Lines to return, exactly: from the line with "ATOM 54 C C" to the line with "ATOM 79 O O" in the entries below, both included.

--------------------------------

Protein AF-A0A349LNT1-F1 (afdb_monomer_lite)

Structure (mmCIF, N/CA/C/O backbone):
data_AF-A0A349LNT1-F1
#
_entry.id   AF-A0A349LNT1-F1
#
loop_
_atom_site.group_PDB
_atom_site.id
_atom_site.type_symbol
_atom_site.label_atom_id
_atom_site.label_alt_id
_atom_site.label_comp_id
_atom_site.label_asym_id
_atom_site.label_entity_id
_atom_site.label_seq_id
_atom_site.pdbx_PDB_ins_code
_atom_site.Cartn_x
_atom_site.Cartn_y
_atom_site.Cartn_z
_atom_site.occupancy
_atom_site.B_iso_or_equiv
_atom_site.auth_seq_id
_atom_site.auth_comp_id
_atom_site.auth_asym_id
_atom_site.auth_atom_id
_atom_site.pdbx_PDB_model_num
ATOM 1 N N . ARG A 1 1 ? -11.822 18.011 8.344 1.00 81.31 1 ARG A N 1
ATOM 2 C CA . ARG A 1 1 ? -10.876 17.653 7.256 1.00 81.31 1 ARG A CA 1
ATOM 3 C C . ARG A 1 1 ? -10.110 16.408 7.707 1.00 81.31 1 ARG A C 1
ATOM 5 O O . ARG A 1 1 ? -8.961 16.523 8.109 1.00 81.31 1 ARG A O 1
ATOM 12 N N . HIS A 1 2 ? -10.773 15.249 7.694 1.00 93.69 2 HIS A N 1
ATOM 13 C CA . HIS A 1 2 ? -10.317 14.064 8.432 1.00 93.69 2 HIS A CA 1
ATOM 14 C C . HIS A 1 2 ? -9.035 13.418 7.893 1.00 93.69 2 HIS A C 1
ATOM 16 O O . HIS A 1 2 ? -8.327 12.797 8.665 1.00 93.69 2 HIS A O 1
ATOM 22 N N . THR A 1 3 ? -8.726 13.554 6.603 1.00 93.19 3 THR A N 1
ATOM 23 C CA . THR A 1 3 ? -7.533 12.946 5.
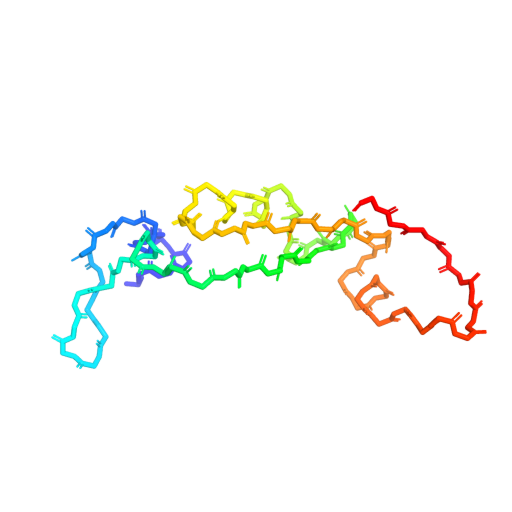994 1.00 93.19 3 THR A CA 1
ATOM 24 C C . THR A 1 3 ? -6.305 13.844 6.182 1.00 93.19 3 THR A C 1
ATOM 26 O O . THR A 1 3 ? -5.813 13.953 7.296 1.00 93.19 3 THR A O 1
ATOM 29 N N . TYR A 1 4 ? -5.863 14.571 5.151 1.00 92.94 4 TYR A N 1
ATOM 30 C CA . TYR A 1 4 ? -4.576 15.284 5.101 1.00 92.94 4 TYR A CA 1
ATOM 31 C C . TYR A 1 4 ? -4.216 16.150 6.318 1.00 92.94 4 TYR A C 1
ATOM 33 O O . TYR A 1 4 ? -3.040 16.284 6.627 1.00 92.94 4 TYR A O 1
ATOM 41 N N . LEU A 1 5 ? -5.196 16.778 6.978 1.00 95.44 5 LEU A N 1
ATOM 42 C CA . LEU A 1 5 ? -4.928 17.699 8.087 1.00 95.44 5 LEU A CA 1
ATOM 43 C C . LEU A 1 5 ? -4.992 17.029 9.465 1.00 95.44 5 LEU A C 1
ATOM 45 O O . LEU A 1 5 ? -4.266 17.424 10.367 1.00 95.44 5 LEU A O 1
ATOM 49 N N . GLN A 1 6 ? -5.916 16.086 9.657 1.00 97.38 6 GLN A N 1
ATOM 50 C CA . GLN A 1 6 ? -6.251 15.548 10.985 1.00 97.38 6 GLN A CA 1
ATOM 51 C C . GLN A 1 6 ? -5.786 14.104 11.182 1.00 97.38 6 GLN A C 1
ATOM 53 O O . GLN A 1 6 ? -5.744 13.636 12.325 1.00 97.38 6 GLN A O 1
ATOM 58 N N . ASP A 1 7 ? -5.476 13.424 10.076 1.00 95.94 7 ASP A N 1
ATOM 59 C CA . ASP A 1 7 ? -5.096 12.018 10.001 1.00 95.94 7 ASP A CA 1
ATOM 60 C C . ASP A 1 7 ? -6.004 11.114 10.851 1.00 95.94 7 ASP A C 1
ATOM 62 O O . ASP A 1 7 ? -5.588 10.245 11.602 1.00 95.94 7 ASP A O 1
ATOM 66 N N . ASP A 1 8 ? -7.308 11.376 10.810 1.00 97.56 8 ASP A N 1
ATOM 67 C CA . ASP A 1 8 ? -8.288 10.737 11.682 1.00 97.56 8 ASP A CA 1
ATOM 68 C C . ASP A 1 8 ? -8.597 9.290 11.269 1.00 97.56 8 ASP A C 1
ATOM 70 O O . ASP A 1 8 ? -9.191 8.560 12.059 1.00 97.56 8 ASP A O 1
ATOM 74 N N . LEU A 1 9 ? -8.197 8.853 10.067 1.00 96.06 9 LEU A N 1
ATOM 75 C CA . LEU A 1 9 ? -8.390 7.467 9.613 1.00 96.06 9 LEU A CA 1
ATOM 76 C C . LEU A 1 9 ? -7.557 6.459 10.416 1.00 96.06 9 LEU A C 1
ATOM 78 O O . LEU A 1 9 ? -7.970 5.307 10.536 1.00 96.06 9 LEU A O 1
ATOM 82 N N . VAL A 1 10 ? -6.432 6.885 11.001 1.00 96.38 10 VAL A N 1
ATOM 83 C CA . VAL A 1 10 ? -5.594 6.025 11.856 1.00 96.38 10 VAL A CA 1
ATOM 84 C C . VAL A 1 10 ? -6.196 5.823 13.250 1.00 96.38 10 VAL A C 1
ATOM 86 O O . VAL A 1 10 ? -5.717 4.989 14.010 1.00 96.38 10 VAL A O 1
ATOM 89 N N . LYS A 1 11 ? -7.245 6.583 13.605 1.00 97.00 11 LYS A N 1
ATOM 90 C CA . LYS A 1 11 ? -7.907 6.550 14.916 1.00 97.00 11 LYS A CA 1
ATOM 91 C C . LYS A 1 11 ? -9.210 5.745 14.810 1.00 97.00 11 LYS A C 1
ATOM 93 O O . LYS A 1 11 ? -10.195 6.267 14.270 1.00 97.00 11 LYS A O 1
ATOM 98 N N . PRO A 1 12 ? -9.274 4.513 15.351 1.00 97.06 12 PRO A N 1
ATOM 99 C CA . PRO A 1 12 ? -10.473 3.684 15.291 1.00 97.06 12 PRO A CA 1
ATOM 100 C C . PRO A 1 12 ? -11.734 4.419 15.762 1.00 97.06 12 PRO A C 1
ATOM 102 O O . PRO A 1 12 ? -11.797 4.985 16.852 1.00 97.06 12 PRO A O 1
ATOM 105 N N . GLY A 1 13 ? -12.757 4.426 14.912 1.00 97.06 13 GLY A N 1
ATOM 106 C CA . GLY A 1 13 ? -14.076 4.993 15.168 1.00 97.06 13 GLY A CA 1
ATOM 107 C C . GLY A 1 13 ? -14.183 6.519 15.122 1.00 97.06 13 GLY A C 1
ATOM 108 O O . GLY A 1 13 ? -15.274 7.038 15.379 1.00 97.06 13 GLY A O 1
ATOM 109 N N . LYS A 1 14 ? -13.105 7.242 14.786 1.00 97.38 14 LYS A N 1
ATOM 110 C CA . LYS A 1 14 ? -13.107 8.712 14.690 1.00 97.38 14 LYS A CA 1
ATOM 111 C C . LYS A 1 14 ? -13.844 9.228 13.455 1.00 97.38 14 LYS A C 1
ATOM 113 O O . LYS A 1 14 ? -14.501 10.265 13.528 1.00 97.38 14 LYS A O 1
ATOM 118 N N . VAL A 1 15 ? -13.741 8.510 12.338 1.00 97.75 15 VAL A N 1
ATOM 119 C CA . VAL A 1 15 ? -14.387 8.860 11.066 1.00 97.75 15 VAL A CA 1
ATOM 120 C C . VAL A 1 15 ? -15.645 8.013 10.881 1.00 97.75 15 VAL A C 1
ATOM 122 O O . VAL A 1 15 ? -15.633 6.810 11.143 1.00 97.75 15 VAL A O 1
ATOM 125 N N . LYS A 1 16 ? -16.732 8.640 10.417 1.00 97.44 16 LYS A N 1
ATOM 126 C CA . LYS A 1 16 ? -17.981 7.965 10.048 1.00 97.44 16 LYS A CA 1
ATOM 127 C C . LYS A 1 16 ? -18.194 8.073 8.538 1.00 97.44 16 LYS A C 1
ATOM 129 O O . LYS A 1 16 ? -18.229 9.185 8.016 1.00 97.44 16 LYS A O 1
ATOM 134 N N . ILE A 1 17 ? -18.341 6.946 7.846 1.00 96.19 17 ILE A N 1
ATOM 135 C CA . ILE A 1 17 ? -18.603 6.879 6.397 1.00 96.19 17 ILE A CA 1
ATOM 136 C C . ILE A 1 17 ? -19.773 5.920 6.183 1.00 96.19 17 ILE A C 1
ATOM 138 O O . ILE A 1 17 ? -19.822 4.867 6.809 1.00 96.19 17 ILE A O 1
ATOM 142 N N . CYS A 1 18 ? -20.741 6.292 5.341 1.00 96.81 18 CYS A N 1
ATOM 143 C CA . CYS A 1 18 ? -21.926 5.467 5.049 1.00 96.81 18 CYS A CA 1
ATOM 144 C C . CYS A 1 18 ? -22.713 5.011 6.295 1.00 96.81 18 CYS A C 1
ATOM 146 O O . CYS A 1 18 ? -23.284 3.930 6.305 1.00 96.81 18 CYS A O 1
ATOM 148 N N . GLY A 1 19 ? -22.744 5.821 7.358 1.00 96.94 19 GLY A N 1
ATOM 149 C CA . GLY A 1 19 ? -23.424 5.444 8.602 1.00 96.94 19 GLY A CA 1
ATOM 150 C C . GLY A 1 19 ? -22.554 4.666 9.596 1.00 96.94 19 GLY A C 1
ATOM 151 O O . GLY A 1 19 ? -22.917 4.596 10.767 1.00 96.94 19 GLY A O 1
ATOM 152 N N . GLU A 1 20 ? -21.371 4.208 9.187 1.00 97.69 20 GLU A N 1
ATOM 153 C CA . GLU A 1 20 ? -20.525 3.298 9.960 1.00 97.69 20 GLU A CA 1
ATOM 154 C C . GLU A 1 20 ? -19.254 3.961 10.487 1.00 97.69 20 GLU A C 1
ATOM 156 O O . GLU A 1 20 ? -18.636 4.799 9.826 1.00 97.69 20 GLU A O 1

--------------------------------

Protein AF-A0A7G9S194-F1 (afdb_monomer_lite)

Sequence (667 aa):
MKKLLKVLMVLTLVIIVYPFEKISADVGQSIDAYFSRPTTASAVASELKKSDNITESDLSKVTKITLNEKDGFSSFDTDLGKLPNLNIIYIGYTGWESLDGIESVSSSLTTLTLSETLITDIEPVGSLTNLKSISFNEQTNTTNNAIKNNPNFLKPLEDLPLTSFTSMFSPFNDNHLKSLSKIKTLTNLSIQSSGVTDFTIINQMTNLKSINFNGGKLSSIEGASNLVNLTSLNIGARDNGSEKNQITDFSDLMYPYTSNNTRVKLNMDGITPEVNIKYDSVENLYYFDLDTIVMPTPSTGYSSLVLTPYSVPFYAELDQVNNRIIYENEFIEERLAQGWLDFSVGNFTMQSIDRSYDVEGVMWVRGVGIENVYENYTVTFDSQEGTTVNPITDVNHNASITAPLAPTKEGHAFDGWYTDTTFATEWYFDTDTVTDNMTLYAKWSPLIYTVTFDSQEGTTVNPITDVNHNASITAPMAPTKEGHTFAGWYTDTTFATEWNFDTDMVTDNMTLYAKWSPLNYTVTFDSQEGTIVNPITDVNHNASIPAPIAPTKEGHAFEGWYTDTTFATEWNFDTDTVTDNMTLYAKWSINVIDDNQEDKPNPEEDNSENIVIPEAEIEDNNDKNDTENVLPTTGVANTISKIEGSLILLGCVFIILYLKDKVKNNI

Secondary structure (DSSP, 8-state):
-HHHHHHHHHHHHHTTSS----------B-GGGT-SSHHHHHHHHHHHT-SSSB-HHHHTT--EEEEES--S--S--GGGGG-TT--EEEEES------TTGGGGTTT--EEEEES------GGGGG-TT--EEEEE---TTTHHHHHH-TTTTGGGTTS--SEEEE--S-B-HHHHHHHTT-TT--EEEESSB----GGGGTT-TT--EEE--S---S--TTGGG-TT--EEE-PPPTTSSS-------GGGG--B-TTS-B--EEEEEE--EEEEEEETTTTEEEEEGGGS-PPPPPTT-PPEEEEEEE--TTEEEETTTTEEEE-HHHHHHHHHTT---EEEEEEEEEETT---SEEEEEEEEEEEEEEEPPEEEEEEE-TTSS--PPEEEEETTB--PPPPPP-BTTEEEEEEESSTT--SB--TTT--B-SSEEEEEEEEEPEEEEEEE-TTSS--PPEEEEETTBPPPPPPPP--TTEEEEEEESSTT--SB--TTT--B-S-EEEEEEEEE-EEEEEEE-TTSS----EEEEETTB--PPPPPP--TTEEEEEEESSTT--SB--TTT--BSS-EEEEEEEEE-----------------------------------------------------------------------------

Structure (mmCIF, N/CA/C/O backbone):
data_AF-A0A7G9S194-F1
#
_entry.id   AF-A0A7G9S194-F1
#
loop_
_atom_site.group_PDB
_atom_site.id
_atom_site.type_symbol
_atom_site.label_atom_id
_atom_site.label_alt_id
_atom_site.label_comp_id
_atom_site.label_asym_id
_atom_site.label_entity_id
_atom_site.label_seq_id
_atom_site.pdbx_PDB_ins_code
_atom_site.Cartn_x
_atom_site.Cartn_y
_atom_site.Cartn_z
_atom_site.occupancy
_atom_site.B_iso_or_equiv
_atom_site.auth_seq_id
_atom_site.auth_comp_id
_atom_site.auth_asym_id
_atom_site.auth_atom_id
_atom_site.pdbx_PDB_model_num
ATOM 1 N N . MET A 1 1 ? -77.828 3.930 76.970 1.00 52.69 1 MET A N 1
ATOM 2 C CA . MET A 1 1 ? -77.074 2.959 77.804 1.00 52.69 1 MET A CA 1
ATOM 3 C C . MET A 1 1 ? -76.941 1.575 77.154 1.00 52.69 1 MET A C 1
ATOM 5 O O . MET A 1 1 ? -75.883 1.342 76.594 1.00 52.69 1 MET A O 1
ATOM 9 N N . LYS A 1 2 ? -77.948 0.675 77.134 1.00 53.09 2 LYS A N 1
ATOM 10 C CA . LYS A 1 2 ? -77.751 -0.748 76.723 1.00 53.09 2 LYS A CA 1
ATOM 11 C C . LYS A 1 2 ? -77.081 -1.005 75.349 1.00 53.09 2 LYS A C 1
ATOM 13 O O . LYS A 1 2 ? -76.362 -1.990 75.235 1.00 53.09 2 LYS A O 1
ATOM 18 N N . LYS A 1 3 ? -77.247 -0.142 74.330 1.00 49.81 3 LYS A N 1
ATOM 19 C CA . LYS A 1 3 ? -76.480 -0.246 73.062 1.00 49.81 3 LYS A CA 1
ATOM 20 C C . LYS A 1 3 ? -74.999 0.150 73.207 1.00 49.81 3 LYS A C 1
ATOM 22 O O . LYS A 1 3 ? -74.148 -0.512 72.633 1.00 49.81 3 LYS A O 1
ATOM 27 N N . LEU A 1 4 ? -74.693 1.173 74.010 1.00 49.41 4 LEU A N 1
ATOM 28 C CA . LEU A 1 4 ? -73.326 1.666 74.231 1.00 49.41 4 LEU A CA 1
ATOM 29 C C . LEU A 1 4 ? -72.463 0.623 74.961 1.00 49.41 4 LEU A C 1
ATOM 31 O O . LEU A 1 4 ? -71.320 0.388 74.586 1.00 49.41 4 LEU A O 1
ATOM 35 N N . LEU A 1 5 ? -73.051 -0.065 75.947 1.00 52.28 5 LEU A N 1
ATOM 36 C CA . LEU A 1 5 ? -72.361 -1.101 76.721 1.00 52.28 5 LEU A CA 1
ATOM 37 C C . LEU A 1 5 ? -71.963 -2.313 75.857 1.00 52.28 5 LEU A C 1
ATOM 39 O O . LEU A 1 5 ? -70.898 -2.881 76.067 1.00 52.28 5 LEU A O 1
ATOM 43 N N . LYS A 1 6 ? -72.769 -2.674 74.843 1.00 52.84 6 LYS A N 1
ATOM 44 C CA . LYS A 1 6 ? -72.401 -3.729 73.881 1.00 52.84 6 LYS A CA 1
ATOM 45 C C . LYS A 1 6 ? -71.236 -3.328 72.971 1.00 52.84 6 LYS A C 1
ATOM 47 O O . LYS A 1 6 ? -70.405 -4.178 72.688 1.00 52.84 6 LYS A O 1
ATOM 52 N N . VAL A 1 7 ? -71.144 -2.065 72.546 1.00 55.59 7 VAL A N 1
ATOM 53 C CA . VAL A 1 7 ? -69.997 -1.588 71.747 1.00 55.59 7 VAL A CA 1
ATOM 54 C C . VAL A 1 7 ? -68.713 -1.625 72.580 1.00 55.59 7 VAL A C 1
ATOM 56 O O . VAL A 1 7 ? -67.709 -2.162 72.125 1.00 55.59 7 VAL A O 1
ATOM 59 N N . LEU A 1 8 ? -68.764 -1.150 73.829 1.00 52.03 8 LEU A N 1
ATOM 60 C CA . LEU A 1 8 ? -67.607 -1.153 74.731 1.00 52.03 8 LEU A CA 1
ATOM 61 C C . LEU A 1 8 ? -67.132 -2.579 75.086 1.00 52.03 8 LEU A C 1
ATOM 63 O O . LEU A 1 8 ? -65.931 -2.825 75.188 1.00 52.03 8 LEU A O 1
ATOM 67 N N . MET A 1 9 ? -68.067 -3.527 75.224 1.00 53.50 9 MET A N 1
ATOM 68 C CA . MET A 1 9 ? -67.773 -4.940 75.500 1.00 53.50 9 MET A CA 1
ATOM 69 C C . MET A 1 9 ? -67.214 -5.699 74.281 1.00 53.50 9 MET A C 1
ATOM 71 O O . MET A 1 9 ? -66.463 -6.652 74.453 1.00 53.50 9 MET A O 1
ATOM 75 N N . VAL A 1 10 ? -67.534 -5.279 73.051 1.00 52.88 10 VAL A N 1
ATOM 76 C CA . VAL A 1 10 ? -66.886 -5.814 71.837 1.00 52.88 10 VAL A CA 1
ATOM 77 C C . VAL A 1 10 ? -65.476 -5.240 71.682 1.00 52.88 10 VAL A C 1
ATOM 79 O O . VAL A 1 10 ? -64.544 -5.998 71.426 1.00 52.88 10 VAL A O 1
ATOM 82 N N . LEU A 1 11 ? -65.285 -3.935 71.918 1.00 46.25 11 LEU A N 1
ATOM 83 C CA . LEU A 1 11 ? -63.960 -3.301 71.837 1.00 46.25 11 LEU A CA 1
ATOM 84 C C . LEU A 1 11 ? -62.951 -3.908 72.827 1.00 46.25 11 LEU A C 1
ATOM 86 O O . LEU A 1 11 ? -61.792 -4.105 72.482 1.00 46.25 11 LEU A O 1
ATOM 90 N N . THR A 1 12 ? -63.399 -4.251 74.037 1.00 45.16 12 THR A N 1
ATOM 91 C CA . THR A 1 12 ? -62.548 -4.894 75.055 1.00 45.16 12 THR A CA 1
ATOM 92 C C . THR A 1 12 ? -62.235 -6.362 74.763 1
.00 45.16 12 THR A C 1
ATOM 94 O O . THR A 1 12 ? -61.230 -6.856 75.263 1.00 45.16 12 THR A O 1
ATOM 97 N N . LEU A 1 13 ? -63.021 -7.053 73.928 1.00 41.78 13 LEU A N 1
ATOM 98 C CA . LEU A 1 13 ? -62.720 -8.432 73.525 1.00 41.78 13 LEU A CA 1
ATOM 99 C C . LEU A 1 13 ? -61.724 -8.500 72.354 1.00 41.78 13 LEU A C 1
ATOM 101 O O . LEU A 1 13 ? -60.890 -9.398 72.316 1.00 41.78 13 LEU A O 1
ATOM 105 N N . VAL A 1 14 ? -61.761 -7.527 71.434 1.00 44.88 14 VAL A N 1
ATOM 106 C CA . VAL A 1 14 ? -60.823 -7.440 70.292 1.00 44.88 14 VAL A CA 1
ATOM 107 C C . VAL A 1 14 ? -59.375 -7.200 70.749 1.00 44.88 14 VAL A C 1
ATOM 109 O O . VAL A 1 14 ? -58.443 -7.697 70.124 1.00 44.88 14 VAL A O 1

--------------------------------

- TASK RESPONSE:
ATOM 54 C C . VAL A 1 7 ? -68.713 -1.625 72.580 1.00 55.59 7 VAL A C 1
ATOM 56 O O . VAL A 1 7 ? -67.709 -2.162 72.125 1.00 55.59 7 VAL A O 1
ATOM 59 N N . LEU A 1 8 ? -68.764 -1.150 73.829 1.00 52.03 8 LEU A N 1
ATOM 60 C CA . LEU A 1 8 ? -67.607 -1.153 74.731 1.00 52.03 8 LEU A CA 1
ATOM 61 C C . LEU A 1 8 ? -67.132 -2.579 75.086 1.00 52.03 8 LEU A C 1
ATOM 63 O O . LEU A 1 8 ? -65.931 -2.825 75.188 1.00 52.03 8 LEU A O 1
ATOM 67 N N . MET A 1 9 ? -68.067 -3.527 75.224 1.00 53.50 9 MET A N 1
ATOM 68 C CA . MET A 1 9 ? -67.773 -4.940 75.500 1.00 53.50 9 MET A CA 1
ATOM 69 C C . MET A 1 9 ? -67.214 -5.699 74.281 1.00 53.50 9 MET A C 1
ATOM 71 O O . MET A 1 9 ? -66.463 -6.652 74.453 1.00 53.50 9 MET A O 1
ATOM 75 N N . VAL A 1 10 ? -67.534 -5.279 73.051 1.00 52.88 10 VAL A N 1
ATOM 76 C CA . VAL A 1 10 ? -66.886 -5.814 71.837 1.00 52.88 10 VAL A CA 1
ATOM 77 C C . VAL A 1 10 ? -65.476 -5.240 71.682 1.00 52.88 10 VAL A C 1
ATOM 79 O O . VAL A 1 10 ? -64.544 -5.998 71.426 1.00 52.88 10 VAL A O 1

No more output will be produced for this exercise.